Reintroduction of Electronic Sales Reporting

The draft law sets out a new framework for recording sales in real time, requiring taxpayers to submit transaction data electronically to the Financial Administration. The primary objective is to ensure automated data collection, enabling authorities to better verify tax compliance and strengthen a fair business environment.

The system will apply to both personal income tax and corporate income tax payers, covering sales carried out within the Czech Republic. Businesses will be required to transmit data such as transaction time, total amount, identification of the taxpayer, and details of the point of sale.

Broad Definition of Reportable Transactions

The proposal introduces a wide definition of “recorded sales”, covering:

  • Cash payments
  • Card and non-cash transfers
  • Virtual assets
  • Vouchers and similar instruments

In addition, the law applies to contact payments, meaning transactions carried out in physical interaction with the customer or at the business premises.

Main Compliance Obligations

  • Under the new framework, businesses will be required to:
  • Obtain a sales recording certificate issued by the tax authority
  • Register all points of sale (registration units), including physical stores and online platforms
  • Send transaction data in XML format to the tax administration in real time
  • Ensure system response times and fallback reporting within 48 hours in case of connectivity issues

This confirms a clear technical model similar to clearance/reporting systems, where transaction data must be transmitted immediately upon sale.

Important Exemptions

The draft law provides several exemptions to reduce the burden on specific sectors and activities.

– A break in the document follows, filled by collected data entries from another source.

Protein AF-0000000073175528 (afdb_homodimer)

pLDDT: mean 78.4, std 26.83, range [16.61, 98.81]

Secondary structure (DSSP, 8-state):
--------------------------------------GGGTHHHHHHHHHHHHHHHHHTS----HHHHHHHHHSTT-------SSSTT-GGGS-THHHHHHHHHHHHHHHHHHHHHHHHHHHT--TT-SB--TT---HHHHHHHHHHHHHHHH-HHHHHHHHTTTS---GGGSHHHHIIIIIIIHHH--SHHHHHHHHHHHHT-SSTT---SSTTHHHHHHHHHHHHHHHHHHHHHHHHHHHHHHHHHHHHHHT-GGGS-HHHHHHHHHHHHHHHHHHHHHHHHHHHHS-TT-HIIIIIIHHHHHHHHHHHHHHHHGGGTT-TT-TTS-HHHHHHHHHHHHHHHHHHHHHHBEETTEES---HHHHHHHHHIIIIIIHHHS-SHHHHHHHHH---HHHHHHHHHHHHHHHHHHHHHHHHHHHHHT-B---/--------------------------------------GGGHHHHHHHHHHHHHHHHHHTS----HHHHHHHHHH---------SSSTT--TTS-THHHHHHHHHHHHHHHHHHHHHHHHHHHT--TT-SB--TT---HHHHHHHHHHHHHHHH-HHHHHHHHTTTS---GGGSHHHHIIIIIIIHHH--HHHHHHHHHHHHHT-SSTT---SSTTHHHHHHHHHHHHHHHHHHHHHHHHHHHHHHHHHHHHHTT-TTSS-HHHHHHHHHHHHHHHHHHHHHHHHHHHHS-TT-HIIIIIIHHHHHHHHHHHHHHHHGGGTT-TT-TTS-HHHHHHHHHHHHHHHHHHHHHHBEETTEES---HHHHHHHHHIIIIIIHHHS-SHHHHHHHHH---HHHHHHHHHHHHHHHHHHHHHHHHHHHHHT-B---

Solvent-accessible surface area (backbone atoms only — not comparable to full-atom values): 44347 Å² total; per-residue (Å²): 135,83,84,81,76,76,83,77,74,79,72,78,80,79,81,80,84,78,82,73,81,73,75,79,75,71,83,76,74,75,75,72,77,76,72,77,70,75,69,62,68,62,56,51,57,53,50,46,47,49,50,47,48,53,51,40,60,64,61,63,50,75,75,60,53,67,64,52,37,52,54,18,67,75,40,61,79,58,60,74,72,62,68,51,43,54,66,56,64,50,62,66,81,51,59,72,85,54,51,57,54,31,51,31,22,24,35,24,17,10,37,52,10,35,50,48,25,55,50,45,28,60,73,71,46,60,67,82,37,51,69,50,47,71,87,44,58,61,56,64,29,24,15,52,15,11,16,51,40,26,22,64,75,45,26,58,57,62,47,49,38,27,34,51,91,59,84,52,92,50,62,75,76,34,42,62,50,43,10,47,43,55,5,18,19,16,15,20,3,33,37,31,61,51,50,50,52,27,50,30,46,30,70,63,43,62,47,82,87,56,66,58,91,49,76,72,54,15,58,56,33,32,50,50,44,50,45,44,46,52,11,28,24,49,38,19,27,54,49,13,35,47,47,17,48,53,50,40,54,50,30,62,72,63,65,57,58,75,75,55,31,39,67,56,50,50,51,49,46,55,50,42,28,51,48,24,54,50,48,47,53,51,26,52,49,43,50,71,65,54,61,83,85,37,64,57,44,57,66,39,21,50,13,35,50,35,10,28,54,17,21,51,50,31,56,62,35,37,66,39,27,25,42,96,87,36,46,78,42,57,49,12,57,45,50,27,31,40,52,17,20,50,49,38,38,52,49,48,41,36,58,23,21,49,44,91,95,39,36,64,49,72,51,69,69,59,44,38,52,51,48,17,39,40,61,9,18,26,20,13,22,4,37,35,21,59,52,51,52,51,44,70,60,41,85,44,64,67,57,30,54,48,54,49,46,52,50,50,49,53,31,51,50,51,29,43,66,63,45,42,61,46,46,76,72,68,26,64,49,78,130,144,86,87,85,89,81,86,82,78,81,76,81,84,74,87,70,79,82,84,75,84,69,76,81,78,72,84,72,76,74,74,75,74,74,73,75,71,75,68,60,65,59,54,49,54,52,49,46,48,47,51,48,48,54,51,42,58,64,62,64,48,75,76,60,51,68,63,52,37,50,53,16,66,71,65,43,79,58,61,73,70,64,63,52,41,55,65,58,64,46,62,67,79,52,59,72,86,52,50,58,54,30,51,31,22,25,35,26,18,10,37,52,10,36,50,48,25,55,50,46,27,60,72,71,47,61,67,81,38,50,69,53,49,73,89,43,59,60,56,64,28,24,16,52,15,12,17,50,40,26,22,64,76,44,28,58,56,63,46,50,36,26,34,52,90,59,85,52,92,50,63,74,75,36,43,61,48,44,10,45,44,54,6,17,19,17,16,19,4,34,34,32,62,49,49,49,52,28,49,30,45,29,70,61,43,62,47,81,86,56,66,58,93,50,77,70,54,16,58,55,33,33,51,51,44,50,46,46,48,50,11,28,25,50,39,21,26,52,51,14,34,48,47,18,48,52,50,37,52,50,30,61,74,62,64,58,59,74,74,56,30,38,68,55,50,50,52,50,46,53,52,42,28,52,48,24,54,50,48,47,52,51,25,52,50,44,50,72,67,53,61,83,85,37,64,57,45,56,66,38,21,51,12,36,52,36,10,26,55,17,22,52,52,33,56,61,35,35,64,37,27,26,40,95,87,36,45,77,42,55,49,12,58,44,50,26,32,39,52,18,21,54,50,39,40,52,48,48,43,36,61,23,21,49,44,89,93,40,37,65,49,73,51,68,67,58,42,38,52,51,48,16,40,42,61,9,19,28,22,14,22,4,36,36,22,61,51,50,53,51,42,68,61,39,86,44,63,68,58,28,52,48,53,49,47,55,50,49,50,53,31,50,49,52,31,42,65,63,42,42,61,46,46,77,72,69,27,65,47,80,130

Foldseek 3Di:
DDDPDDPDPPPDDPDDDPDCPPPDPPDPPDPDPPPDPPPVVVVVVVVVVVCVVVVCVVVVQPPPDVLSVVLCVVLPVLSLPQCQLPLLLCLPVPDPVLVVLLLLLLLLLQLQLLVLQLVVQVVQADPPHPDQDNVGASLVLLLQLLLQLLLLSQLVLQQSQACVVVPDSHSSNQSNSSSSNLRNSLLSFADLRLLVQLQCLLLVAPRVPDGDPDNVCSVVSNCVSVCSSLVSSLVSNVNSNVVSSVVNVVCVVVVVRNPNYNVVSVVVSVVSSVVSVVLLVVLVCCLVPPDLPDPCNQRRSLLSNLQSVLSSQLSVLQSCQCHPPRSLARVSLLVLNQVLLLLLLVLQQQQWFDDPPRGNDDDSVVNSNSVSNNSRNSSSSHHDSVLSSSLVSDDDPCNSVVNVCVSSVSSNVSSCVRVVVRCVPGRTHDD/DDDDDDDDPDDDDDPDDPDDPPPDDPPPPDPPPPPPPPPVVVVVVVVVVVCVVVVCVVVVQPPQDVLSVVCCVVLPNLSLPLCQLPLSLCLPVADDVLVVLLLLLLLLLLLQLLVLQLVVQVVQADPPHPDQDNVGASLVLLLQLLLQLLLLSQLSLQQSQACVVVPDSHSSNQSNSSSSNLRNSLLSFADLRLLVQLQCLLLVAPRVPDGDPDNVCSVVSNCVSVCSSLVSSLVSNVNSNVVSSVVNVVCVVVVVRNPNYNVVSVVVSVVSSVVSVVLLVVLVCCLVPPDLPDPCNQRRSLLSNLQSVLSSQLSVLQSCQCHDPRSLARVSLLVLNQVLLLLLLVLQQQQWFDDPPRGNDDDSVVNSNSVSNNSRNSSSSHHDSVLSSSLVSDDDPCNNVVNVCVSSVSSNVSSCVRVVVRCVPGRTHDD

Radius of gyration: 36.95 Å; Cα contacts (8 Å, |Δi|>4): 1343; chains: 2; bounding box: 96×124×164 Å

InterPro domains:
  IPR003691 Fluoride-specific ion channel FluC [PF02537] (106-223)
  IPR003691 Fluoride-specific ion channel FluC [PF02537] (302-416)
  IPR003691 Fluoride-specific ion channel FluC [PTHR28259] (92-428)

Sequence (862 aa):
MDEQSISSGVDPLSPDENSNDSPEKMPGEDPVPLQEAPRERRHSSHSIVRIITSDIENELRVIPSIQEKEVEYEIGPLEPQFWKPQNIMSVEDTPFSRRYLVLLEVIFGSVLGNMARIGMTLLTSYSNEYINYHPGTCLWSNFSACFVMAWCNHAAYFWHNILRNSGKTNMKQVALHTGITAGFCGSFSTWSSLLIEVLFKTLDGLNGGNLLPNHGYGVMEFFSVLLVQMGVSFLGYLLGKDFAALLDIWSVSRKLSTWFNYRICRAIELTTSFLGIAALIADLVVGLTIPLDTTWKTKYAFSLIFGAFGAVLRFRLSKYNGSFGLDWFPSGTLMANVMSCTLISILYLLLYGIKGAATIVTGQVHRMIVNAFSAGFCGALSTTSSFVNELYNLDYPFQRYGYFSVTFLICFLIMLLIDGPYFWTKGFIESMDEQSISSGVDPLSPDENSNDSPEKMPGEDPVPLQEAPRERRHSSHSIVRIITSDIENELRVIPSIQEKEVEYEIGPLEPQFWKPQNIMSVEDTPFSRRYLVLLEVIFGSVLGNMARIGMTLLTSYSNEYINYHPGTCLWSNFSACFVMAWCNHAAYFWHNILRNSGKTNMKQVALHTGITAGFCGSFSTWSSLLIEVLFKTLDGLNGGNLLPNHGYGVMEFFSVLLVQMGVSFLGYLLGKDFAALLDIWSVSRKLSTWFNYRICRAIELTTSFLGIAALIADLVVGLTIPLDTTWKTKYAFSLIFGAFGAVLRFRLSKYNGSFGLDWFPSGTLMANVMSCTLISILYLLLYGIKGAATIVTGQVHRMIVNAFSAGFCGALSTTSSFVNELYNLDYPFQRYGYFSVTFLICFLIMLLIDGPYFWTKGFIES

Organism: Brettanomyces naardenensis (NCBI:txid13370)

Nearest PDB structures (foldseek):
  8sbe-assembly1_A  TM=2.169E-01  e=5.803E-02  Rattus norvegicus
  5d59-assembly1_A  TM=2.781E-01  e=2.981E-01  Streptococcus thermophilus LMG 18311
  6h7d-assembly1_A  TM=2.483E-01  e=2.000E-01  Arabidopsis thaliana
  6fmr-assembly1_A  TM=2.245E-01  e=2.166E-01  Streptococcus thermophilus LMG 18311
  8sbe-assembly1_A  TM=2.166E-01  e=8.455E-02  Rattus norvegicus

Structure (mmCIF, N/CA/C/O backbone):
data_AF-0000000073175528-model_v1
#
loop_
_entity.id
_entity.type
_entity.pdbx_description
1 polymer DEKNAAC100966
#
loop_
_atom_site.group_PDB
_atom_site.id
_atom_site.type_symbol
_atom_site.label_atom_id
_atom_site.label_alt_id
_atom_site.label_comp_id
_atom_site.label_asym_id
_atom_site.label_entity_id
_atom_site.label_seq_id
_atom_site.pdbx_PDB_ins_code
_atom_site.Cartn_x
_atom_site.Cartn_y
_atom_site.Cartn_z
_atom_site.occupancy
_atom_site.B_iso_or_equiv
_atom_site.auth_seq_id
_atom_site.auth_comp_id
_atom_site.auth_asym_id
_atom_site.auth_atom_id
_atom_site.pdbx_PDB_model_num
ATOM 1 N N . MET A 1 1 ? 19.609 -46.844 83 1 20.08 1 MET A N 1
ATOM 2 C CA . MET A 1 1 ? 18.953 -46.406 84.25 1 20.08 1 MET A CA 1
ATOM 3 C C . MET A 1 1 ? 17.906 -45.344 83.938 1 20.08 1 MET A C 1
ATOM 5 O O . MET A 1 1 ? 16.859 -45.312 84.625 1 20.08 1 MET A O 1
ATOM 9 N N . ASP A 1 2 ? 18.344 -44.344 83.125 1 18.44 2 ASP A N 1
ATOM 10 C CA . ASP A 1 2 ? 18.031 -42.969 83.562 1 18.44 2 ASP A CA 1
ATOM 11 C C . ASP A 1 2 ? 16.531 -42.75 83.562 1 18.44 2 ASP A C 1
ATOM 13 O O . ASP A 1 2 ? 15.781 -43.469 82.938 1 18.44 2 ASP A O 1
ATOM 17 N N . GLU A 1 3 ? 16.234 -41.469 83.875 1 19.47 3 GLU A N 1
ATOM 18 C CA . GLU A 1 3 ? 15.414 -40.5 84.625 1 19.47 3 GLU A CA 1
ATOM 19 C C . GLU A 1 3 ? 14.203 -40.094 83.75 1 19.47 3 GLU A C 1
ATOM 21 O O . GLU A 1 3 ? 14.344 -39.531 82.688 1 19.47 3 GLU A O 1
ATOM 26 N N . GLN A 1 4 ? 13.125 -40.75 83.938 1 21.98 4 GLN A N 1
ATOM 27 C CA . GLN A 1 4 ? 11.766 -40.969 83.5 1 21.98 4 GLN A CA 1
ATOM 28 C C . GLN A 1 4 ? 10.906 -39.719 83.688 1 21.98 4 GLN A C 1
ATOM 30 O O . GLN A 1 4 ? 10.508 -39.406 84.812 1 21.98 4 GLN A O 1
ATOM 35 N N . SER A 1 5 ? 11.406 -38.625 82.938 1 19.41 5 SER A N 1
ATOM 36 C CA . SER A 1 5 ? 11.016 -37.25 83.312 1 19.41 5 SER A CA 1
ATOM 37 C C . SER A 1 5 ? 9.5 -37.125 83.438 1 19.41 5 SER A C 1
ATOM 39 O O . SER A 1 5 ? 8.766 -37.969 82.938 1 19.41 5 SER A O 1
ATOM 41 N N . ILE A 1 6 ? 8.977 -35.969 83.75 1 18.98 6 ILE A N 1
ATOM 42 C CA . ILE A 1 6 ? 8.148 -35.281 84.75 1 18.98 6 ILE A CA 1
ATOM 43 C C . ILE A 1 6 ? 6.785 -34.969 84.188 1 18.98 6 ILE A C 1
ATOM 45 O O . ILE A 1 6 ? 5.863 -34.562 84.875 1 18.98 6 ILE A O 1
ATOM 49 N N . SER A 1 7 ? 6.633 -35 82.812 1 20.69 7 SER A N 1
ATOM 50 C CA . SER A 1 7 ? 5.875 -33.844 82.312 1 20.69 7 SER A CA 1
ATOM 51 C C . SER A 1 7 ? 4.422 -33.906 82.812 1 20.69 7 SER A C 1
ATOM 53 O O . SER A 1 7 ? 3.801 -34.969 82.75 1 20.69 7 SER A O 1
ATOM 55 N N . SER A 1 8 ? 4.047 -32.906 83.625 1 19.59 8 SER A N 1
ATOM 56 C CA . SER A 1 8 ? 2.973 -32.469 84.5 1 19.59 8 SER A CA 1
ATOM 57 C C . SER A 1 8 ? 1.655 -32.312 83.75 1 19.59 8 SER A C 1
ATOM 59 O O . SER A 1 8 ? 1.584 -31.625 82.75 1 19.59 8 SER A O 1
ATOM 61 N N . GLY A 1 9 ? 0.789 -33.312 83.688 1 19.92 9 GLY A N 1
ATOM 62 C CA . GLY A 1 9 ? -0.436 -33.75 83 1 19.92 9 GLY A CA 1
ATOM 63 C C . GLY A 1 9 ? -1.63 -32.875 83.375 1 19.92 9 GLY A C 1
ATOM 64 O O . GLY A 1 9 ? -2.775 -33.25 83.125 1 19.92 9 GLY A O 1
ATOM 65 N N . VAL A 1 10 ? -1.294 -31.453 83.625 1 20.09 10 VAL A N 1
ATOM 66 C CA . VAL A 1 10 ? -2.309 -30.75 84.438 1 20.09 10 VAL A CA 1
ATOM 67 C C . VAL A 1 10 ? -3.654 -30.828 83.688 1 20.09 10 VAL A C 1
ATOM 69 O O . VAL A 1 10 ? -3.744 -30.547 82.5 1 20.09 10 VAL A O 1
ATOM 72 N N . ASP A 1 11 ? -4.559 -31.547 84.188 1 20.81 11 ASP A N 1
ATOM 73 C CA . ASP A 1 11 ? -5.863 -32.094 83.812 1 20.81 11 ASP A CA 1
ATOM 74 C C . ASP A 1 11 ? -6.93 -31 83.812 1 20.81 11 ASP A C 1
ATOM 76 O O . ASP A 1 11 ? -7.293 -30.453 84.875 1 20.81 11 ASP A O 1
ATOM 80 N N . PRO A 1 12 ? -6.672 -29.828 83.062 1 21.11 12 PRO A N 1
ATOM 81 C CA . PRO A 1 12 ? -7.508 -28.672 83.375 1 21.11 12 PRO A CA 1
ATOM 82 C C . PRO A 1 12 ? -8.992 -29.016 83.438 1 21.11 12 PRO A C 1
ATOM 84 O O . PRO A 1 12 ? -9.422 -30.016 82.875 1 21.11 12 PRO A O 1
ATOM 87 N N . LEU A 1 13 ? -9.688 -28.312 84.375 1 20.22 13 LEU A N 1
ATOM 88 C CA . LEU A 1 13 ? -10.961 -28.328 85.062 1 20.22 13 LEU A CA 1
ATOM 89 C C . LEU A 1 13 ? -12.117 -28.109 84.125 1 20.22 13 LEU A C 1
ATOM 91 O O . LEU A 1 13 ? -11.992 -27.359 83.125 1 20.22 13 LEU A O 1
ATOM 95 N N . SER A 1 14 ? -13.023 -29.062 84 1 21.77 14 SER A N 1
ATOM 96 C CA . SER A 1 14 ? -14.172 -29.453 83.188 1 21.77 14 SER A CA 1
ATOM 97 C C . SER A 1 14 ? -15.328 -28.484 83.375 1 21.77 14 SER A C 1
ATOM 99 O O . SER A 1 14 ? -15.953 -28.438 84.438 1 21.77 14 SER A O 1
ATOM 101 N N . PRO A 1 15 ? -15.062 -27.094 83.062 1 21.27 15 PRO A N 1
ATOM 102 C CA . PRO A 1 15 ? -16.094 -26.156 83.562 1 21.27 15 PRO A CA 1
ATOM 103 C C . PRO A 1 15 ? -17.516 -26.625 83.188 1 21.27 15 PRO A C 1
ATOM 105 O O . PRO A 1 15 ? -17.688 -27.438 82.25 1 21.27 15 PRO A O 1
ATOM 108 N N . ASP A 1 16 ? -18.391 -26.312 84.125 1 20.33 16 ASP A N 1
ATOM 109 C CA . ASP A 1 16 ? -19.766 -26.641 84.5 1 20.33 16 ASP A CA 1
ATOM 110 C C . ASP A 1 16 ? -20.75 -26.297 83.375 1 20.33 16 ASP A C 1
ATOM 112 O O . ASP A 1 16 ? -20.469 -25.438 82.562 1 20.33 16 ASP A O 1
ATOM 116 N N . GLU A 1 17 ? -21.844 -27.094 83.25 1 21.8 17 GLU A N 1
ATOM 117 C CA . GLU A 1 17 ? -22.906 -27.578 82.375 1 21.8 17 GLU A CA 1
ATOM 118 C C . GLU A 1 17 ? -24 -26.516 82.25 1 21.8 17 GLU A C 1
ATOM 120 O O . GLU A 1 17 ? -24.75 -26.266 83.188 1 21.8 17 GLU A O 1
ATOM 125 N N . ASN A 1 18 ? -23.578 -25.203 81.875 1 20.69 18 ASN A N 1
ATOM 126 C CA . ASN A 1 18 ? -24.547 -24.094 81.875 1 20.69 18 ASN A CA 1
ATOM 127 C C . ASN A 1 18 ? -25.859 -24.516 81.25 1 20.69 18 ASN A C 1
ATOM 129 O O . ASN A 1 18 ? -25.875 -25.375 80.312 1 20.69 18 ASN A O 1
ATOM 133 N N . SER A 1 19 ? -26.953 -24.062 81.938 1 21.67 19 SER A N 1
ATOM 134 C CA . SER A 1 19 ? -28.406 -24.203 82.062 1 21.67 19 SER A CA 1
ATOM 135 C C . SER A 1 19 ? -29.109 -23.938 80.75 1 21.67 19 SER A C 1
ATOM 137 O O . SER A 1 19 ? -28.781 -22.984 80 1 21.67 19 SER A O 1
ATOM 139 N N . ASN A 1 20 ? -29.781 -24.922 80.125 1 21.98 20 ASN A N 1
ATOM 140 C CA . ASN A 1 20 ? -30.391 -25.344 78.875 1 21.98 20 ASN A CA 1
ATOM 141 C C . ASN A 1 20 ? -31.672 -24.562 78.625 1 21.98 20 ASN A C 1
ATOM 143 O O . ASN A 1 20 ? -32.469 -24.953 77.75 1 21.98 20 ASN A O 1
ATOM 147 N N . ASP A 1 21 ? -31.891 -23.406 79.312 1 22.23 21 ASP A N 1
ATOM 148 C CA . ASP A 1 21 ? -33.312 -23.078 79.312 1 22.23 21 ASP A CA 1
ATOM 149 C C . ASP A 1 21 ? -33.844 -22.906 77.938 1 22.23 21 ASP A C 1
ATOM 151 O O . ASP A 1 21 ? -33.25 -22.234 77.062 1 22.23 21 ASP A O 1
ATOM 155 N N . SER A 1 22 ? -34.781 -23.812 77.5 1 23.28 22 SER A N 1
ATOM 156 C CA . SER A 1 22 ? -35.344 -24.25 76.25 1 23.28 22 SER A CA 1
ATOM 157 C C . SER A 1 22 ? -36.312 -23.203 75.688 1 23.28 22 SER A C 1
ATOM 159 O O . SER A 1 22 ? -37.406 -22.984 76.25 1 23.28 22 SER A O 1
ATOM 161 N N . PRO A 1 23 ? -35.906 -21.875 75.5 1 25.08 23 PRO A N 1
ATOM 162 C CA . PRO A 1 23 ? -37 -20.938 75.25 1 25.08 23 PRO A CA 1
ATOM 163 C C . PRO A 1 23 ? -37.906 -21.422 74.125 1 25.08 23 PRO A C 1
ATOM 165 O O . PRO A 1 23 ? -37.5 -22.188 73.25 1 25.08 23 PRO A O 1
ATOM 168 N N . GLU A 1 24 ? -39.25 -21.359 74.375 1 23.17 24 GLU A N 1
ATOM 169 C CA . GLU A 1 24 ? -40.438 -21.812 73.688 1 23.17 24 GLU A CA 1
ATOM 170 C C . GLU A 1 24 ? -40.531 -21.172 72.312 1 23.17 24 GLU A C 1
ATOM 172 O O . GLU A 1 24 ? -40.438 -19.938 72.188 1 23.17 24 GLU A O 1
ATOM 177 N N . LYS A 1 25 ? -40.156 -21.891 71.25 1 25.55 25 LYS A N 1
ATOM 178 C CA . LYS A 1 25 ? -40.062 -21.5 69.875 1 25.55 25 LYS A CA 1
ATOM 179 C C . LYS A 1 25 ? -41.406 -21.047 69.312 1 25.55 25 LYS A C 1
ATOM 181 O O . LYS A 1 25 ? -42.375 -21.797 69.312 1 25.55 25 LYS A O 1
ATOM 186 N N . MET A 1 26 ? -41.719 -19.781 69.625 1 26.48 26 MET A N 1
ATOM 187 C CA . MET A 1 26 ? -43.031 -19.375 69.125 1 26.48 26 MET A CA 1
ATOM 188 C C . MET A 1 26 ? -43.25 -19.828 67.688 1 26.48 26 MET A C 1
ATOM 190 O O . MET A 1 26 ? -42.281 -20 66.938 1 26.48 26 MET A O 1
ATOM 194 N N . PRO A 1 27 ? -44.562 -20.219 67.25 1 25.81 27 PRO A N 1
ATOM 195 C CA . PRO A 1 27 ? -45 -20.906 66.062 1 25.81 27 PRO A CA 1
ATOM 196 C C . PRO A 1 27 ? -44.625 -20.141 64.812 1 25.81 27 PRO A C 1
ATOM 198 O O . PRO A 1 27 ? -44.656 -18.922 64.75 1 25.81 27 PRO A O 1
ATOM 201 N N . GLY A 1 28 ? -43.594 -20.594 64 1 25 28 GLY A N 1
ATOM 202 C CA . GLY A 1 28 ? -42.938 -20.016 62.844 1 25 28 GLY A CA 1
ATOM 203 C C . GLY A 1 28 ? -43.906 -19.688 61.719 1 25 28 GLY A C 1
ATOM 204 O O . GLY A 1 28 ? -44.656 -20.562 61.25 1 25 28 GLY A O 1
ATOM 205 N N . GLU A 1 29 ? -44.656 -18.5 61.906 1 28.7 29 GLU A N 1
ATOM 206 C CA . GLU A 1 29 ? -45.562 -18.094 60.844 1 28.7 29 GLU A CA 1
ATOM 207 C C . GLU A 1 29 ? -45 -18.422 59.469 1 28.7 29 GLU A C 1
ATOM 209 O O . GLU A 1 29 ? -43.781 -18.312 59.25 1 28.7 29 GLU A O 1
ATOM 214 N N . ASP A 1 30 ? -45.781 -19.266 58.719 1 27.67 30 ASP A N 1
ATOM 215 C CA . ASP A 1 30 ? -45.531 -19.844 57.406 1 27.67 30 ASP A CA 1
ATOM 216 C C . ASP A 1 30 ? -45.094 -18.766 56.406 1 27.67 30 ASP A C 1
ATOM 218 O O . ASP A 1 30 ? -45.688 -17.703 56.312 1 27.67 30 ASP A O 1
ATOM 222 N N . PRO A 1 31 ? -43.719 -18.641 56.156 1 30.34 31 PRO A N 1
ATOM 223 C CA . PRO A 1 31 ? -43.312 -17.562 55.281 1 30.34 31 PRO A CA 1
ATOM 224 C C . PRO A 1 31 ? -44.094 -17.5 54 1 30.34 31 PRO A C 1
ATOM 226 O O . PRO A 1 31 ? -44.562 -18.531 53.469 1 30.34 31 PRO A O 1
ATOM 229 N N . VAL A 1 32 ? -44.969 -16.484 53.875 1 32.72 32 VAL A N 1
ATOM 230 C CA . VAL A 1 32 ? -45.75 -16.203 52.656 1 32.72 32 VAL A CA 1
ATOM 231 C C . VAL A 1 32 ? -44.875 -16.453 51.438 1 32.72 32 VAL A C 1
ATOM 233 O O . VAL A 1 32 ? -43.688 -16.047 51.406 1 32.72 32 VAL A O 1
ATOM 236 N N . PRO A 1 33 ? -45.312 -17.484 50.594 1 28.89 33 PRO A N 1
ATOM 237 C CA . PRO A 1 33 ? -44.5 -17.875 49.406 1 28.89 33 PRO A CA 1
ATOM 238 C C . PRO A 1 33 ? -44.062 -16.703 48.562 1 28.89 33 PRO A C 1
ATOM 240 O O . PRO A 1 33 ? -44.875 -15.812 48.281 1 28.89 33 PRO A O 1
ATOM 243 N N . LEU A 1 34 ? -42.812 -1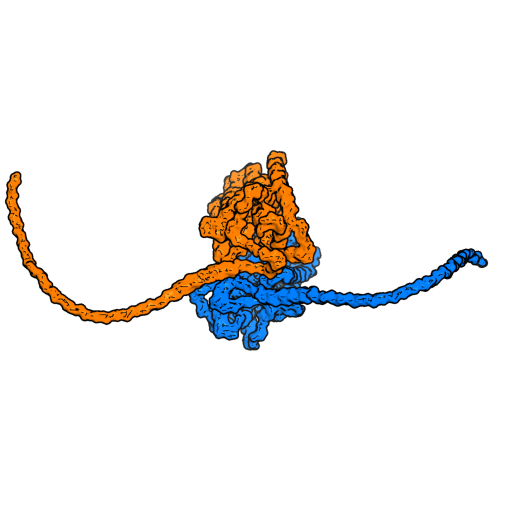6.234 48.75 1 28.33 34 LEU A N 1
ATOM 244 C CA . LEU A 1 34 ? -42.312 -15.172 47.906 1 28.33 34 LEU A CA 1
ATOM 245 C C . LEU A 1 34 ? -42.719 -15.391 46.438 1 28.33 34 LEU A C 1
ATOM 247 O O . LEU A 1 34 ? -42.5 -16.469 45.906 1 28.33 34 LEU A O 1
ATOM 251 N N . GLN A 1 35 ? -43.812 -14.766 46 1 26.14 35 GLN A N 1
ATOM 252 C CA . GLN A 1 35 ? -44.25 -14.727 44.625 1 26.14 35 GLN A CA 1
ATOM 253 C C . GLN A 1 35 ? -43.062 -14.617 43.656 1 26.14 35 GLN A C 1
ATOM 255 O O . GLN A 1 35 ? -42.125 -13.82 43.906 1 26.14 35 GLN A O 1
ATOM 260 N N . GLU A 1 36 ? -42.875 -15.719 42.844 1 27.3 36 GLU A N 1
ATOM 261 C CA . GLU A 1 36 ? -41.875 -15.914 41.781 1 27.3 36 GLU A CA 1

Notably:

  • Vending machines and certain self-service devices are excluded from the obligation
  • Financial institutions (banks, insurers, investment entities) are exempt
  • Selected public services, transport, and education-related activities are excluded
  • Small taxpayers may opt for a flat-rate surcharge regime, removing the obligation to record sales

These exemptions indicate a more targeted approach compared to the original EET system.

Penalties and Enforcement

The Financial Administration and Customs authorities will oversee compliance, including the ability to perform control purchases.

Failure to comply with sales recording obligations may result in fines of up to: CZK 500,000 (€20,000)

This applies to both failures to record sales and intentional obstruction of the system.

Linked Tax Measures

The draft law is part of a broader legislative package that also amends:

  • The Income Tax Act, introducing a new “sales records discount” (up to CZK 5,000)
  • The VAT Act, including adjustments to thresholds and definitions
  • Administrative laws governing tax and customs authorities

This confirms that the reform is not only technical but also includes financial incentives and tax adjustments to support implementation.

Timeline for Implementation

The new system is planned to enter into force on: 1 January 2027

However, certain preparatory provisions—such as registration and certification—will apply earlier to allow businesses to prepare for the transition.